Poggiale di Felce («Pughjalu di Felge», in dialetto còrso), metà del Quattrocento. Una casetta di pietra affogata nelle montagne di Corsica; morto il padre, Pietro e Bianchina vivono da soli in quel mondo minuscolo, sopravvivendo solo con castagne ed acqua. Ma quel ragazzino, Pietro, diventerà il primo storico della Corsica, l’antica «Kyrnos» dei Greci, e proprio per questo si ribattezzerà «Petrus Cirnæus».
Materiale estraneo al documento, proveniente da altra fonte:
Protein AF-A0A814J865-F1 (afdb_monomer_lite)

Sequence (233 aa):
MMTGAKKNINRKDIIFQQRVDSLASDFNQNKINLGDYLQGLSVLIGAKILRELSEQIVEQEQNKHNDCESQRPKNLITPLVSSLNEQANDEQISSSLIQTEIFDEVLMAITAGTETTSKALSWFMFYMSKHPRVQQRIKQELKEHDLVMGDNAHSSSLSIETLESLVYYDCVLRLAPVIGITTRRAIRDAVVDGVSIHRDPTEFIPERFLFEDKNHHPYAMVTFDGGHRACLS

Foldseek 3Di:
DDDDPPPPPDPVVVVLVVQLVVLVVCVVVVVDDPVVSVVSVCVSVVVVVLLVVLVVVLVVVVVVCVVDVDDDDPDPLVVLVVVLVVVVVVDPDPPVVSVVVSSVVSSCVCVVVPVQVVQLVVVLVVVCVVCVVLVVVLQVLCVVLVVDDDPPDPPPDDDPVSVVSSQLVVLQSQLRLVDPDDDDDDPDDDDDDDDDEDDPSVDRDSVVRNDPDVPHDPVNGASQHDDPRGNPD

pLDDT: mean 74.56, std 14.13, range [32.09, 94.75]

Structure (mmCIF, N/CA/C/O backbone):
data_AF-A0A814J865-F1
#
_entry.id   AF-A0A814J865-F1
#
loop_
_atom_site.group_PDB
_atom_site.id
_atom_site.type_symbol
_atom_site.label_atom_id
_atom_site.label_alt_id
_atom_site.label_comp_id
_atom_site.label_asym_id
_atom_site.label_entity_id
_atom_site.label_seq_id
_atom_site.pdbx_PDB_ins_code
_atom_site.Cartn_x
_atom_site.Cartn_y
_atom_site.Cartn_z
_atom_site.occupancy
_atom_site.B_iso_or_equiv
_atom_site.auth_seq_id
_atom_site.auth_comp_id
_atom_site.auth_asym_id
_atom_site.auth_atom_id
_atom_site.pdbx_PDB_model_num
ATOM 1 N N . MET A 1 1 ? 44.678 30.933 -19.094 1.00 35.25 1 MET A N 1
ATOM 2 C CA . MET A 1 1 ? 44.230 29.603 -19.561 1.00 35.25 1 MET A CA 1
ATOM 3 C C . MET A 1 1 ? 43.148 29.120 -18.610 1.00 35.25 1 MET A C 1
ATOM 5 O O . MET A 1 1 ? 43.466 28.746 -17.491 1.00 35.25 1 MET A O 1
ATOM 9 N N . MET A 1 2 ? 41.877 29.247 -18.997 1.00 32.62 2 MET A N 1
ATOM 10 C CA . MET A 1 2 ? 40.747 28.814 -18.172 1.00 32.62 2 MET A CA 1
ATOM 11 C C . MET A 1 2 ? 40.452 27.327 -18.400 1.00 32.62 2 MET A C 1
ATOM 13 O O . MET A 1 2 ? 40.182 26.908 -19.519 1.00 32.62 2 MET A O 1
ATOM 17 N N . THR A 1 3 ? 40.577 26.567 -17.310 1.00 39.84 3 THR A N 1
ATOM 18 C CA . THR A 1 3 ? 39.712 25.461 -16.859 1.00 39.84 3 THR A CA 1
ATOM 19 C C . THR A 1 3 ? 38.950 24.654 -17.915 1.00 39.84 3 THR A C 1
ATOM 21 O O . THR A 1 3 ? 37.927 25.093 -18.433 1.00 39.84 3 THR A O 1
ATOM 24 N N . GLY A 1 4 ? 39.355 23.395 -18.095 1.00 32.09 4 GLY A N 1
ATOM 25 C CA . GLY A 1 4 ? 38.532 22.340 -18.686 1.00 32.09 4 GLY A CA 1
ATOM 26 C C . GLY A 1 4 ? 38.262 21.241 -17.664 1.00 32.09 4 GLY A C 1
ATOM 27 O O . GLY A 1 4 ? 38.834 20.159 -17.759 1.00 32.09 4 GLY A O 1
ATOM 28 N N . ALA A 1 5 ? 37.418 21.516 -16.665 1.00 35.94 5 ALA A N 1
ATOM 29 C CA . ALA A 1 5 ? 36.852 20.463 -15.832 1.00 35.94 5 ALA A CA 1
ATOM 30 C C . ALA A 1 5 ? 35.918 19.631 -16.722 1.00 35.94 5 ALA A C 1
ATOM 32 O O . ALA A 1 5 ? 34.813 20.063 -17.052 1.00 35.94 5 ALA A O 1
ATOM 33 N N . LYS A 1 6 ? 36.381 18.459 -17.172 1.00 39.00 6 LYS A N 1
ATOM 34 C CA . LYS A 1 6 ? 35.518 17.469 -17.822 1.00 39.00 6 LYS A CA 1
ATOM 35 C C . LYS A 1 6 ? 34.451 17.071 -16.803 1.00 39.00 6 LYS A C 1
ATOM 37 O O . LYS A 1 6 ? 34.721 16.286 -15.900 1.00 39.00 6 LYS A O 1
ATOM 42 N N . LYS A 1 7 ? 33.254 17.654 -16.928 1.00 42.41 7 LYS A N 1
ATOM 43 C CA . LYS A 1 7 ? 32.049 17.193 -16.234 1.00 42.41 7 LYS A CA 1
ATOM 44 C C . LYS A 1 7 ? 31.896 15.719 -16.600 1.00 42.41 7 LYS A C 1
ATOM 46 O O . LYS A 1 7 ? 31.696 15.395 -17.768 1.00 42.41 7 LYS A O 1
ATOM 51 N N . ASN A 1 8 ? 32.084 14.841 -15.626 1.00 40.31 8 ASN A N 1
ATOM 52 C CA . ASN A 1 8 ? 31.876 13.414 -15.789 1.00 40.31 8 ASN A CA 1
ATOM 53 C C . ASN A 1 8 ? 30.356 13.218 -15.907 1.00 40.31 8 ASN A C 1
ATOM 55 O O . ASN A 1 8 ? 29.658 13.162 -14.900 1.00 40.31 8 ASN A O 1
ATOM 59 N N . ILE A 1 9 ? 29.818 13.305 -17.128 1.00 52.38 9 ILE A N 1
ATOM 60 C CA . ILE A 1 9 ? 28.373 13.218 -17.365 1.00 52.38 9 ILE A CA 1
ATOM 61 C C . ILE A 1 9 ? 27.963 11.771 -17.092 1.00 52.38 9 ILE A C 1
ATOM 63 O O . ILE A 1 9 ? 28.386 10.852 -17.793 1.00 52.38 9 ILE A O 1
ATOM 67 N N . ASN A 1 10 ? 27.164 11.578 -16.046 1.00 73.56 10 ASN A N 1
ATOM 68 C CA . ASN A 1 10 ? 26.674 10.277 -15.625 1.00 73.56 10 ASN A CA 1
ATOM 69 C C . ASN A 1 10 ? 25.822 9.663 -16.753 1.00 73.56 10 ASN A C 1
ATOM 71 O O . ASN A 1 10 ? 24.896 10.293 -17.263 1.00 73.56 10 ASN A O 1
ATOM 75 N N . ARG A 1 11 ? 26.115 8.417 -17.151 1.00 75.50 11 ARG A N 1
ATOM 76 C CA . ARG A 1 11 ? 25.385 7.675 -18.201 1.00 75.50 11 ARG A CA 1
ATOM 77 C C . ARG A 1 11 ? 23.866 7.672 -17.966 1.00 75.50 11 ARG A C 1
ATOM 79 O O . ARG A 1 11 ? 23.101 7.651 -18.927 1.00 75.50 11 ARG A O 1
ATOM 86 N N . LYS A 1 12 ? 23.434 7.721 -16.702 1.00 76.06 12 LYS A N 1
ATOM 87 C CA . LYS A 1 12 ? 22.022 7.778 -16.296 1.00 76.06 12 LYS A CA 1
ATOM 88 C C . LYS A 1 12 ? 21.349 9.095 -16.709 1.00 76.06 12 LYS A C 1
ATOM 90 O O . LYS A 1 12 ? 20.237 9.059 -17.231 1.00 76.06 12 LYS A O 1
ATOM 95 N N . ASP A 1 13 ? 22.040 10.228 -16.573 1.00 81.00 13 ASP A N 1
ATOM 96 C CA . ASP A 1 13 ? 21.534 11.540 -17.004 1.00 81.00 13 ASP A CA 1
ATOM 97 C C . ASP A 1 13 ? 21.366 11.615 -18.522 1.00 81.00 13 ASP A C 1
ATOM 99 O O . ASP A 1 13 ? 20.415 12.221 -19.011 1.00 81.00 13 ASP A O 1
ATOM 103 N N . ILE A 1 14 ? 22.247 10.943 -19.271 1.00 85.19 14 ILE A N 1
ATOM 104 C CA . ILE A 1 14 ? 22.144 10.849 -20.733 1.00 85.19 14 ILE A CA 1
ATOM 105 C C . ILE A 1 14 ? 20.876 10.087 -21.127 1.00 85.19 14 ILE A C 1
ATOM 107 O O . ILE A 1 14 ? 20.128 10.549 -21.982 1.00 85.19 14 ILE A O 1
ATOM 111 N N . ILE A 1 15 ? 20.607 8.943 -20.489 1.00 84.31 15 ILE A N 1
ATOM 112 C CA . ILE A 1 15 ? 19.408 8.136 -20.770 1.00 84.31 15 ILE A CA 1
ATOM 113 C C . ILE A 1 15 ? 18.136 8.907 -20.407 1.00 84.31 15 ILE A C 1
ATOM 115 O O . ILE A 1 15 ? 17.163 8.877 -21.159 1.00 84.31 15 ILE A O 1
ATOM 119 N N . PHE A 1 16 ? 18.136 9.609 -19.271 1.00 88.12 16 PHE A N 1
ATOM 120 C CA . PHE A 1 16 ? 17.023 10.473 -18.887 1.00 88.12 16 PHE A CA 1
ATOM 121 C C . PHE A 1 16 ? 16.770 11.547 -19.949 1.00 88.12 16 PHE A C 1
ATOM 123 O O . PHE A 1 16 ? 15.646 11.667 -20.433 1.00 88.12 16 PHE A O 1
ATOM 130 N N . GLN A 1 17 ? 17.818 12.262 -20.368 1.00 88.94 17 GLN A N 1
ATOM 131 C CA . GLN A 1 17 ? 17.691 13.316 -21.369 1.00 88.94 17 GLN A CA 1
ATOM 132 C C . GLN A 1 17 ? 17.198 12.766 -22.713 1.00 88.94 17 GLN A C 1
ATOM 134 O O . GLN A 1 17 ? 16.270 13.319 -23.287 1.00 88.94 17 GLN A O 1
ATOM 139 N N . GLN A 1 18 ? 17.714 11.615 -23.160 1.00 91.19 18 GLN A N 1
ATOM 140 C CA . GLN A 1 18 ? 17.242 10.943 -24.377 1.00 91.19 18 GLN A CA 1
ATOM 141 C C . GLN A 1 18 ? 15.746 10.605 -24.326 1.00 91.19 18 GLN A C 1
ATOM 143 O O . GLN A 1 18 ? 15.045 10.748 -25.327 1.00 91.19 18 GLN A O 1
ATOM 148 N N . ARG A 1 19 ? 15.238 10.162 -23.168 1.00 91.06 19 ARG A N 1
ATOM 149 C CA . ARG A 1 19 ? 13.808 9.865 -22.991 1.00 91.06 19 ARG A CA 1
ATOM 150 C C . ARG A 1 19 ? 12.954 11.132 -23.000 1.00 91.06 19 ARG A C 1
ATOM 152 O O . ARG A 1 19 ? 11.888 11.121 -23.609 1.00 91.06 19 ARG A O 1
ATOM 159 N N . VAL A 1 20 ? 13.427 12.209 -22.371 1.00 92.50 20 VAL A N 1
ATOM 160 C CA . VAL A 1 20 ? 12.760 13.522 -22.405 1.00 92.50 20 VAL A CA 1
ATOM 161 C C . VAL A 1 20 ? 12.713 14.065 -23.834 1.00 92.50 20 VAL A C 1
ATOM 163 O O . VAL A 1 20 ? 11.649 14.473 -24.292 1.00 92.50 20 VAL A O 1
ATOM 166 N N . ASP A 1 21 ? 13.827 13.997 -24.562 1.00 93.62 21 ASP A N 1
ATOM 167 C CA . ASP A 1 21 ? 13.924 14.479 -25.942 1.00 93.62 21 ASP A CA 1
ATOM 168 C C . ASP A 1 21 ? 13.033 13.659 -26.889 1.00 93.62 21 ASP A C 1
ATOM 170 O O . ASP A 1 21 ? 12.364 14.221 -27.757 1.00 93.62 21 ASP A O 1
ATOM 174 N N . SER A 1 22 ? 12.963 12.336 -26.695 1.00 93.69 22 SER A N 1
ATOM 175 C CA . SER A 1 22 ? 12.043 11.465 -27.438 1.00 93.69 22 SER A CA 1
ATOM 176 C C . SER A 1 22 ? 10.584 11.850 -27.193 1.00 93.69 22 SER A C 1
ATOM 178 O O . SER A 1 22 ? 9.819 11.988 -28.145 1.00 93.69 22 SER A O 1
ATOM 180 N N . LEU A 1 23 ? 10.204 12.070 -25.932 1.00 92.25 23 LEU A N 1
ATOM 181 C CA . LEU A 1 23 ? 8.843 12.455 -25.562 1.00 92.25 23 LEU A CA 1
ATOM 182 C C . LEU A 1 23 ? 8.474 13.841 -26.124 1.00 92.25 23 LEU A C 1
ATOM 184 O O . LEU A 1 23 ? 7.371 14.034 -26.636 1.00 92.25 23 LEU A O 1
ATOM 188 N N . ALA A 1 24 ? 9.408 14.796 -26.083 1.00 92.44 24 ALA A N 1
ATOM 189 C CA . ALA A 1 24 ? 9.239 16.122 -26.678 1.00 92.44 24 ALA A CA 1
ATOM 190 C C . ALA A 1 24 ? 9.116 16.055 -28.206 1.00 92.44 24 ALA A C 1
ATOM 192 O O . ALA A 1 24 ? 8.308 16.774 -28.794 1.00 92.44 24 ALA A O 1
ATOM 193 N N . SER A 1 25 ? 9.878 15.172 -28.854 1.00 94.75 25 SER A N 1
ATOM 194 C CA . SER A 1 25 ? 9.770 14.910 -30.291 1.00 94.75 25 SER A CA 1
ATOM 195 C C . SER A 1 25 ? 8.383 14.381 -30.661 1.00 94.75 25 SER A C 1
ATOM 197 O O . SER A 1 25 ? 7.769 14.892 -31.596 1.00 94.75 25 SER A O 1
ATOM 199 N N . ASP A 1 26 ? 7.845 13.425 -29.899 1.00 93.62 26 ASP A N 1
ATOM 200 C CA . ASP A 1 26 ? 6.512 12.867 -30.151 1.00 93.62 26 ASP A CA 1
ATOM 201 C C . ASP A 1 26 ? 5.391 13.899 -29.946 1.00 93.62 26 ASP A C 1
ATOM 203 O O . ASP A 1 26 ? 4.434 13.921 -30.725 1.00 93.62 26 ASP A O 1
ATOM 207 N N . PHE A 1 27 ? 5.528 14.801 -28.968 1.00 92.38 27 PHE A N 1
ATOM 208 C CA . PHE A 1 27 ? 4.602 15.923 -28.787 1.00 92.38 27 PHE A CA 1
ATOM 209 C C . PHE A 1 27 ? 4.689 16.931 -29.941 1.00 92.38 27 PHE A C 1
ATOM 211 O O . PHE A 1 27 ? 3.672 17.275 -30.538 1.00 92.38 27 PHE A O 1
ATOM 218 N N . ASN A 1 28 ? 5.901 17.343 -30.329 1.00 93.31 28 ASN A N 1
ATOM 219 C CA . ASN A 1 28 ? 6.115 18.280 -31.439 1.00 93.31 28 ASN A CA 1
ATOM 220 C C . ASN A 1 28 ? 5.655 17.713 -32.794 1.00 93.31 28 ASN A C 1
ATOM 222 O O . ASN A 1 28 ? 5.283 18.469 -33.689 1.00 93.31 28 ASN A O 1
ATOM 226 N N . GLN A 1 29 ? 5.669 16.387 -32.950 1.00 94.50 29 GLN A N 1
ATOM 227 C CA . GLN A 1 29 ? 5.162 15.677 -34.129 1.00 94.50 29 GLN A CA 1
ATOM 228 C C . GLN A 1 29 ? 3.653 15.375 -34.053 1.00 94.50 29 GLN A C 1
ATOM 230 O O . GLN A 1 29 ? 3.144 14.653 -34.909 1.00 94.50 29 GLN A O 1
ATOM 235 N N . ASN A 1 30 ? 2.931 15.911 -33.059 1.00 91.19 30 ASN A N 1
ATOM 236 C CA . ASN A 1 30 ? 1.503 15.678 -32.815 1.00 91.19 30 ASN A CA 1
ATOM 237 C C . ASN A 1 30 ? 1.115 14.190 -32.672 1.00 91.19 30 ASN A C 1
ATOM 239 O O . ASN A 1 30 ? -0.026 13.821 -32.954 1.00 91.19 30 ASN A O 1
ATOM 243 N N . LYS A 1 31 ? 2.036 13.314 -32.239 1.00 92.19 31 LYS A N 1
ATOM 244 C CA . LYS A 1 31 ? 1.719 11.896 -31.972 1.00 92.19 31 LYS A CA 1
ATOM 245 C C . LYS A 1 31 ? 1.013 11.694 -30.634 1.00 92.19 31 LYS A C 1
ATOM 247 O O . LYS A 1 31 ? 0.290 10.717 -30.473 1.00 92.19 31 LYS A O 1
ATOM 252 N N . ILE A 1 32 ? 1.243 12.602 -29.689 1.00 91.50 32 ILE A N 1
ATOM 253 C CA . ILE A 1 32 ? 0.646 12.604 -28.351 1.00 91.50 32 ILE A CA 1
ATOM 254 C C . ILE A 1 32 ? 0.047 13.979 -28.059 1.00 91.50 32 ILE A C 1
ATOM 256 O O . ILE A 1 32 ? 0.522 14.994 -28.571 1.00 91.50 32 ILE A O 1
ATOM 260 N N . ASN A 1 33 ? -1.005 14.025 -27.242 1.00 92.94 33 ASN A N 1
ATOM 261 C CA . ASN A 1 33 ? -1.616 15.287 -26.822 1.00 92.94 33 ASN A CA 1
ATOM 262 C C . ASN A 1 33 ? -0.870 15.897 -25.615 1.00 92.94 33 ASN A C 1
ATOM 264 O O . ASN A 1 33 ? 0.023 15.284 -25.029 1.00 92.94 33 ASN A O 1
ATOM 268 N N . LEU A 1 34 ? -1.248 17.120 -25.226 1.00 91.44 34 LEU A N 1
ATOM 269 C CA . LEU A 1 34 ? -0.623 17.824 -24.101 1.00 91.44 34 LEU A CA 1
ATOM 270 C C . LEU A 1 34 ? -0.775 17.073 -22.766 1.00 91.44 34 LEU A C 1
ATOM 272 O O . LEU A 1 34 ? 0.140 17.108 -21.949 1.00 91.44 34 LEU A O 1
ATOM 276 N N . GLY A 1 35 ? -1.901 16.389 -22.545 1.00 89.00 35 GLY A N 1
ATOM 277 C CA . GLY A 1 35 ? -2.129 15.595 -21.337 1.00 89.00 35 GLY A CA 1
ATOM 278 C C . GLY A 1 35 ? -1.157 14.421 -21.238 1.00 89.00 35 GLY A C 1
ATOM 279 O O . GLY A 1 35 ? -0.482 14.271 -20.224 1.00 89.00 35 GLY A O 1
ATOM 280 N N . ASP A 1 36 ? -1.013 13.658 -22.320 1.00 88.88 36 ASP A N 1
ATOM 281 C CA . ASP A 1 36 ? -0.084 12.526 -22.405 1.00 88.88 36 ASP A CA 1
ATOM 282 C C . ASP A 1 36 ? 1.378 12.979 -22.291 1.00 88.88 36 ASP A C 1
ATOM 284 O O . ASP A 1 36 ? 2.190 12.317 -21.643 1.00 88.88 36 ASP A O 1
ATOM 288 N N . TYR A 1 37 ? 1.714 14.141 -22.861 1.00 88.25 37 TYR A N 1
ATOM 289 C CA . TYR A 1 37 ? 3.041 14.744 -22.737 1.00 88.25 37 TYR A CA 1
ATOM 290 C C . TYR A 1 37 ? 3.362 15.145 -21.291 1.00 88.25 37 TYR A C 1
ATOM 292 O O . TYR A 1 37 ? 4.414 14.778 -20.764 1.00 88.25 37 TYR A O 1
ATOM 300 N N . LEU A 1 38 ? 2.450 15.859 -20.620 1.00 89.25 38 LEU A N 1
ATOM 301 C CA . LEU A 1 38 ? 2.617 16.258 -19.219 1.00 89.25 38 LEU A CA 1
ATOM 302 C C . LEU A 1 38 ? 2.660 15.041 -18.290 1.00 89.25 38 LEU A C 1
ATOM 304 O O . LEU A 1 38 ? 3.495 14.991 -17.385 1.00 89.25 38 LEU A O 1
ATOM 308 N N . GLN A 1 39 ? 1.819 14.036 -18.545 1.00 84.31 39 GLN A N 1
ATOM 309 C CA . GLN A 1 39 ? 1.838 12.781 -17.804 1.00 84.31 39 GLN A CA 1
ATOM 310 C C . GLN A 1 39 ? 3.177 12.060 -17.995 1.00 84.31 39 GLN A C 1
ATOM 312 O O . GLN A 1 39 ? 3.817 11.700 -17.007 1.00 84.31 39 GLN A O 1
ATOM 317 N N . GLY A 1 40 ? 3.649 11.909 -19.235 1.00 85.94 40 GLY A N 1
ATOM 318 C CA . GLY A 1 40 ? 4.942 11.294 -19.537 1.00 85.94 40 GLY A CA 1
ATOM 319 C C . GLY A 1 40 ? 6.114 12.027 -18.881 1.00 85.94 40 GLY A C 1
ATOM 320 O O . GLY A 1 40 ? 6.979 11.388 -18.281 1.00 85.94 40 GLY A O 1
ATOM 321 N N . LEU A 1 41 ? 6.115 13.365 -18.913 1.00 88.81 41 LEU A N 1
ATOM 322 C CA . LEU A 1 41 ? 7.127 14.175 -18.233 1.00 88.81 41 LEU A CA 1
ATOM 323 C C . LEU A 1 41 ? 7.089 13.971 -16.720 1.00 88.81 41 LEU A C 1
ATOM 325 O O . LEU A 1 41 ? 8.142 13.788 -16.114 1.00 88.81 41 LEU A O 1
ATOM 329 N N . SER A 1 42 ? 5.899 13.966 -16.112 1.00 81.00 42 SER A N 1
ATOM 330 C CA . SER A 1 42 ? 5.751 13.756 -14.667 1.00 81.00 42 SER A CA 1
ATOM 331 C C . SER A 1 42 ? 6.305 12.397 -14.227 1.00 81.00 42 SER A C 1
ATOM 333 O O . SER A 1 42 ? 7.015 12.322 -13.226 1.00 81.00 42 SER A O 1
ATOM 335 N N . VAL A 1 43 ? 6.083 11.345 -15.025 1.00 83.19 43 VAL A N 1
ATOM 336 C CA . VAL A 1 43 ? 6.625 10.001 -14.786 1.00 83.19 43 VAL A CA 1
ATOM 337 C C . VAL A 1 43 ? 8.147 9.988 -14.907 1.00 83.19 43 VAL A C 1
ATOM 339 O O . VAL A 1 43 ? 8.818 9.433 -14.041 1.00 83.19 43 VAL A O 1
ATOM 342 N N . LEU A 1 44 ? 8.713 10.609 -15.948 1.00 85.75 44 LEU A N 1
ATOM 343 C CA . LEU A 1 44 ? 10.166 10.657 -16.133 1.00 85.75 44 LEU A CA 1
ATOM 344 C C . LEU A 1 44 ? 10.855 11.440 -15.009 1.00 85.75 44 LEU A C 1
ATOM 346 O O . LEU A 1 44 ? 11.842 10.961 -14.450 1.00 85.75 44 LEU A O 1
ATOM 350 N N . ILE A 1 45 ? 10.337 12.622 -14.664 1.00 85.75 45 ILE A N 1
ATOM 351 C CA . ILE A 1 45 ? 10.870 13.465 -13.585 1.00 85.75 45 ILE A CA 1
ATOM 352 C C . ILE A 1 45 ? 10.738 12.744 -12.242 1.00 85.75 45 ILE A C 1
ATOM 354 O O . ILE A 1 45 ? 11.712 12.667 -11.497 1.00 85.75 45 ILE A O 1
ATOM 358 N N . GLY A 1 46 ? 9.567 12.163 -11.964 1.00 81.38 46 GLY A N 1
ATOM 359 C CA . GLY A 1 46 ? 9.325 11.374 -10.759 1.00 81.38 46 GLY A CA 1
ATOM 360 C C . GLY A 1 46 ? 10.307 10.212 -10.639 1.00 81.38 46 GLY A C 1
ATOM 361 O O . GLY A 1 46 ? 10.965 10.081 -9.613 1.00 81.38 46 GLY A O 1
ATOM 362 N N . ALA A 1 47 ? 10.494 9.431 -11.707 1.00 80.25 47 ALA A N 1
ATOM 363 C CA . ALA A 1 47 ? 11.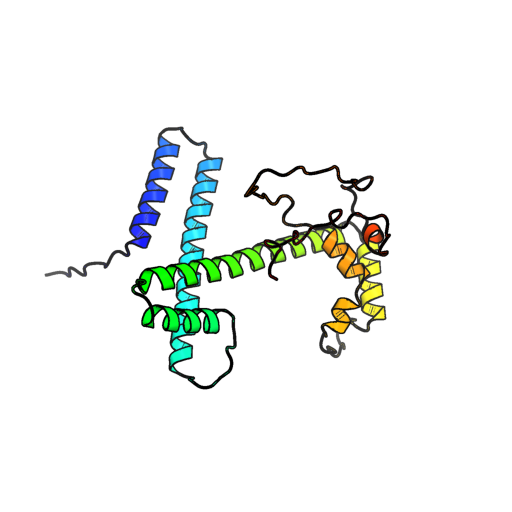450 8.324 -11.734 1.00 80.25 47 ALA A CA 1
ATOM 364 C C . ALA A 1 47 ? 12.903 8.782 -11.516 1.00 80.25 47 ALA A C 1
ATOM 366 O O . ALA A 1 47 ? 13.674 8.067 -10.876 1.00 80.25 47 ALA A O 1
ATOM 367 N N . LYS A 1 48 ? 13.285 9.965 -12.020 1.00 83.12 48 LYS A N 1
ATOM 368 C CA . LYS A 1 48 ? 14.616 10.541 -11.781 1.00 83.12 48 LYS A CA 1
ATOM 369 C C . LYS A 1 48 ? 14.811 10.923 -10.313 1.00 83.12 48 LYS A C 1
ATOM 371 O O . LYS A 1 48 ? 15.780 10.473 -9.711 1.00 83.12 48 LYS A O 1
ATOM 376 N N . ILE A 1 49 ? 13.885 11.696 -9.742 1.00 83.00 49 ILE A N 1
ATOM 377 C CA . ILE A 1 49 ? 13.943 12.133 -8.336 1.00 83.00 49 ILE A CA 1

Nato nel 1447, durante la dominazione di Genova sull’isola, Pietro vuole un gran bene alla sorella Bianchina; ma ad un certo punto si rende conto che castagne ed acqua non possono più bastare. Sarà lo stesso Pietro, diventato «Pietro Cirneo», a scrivere la propria biografia nel IV libro della sua opera principale, scritta – in latino – nel suo ultimo anno di vita (1506) ed intitolata «De rebus corsicis» («Storie della Corsica»).
E scriverà appunto della vita dura in quel paesino di montagna ancora oggi circondato da splendidi castagneti, dove lui e Bianchina sopravvivono a fatica («…et cum parce ac durate vitam ducerent ut pote qui nihil haberent in cibum nisi castaneas et in potum aquam…»); e dopo sette anni chiede alla sorella di poter partirsene, sempre che lei possa vivere solo di castagne («Si ego abirem sufficerent ne castaneæ Bianchine sorori meæ?»). Bianchina risponde di sì. Pietro allora va da Gilardino, del vicino villaggio di Ortale, per pascolare le pecore («…contulit se ad Ghilardinum Hortalem suum propinquum qui misit eum ad oves pascendas…»); ma Gilardino lo destituirà presto dall’incarico. Pietro non demorde. D’inverno si dirige verso nord, alle marine di Capo Corso, dove incontrerà dei marinai che lo condurranno all’Elba («…in Ilvam insulam traiectus fuit…»). Sbarcati sulla spiaggia dell’attuale Rio Marina, Pietro e i marinai si dirigono verso Rio, paese non fortificato («…Arigum oppidum non muratum…») ed ammantato di neve. Pietro è scalzo ed è costretto a camminare con i piedi ghiacciati perché i marinai non possono portarlo in braccio («…non enim per montes præ nivis altitudine humeris eum ferre poternat…»). I marinai sono preoccupati; lo portano così da un calzolaio che immerge i piedi congelati e graffiati di Pietro in una tinozza d’acqua bollente («…traditur cuidam calceolario et cum videretur exhalare animam dolore pedum quos decoriatos a nive vepribusque ac spinis habebat mittitur in aquam calidam…»). Pietro si sente morire e si fa buttare sui piedi dell’acqua fredda («…tunc vero spasmo peribat tandem missus est in aquam frigidam et ita dolorem sedavit…»). A Rio, Pietro si darà poi da fare e troverà un lavoro particolare: dovrà condurre un asino che trasporta il minerale di ferro (ematite) dalle miniere all’imbarco della Piaggia («…imponitur præfectus asino devehenti venam ferri ad littus maris…»).
Dopo quest’altra breve esperienza lavorativa, il giovane Pietro andrà per la prima volta sulla terraferma, a Piombino; là conoscerà un tedesco, Corrado d’Erfurdt, che gli insegnerà a leggere e scrivere («…haud ita multo post transmisit Plumbinum in cuius littore inventus fuit a Conrado Erfordiense germano quem secutus ab eo litteras didicit et artes quibus operando minibus suis posset nutrire se…»). Quella preziosa scrittura che lo accompagnerà per tutta la vita, dalla composizione del «Commentarius de bello ferrariensi» e del «De rebus corsicis».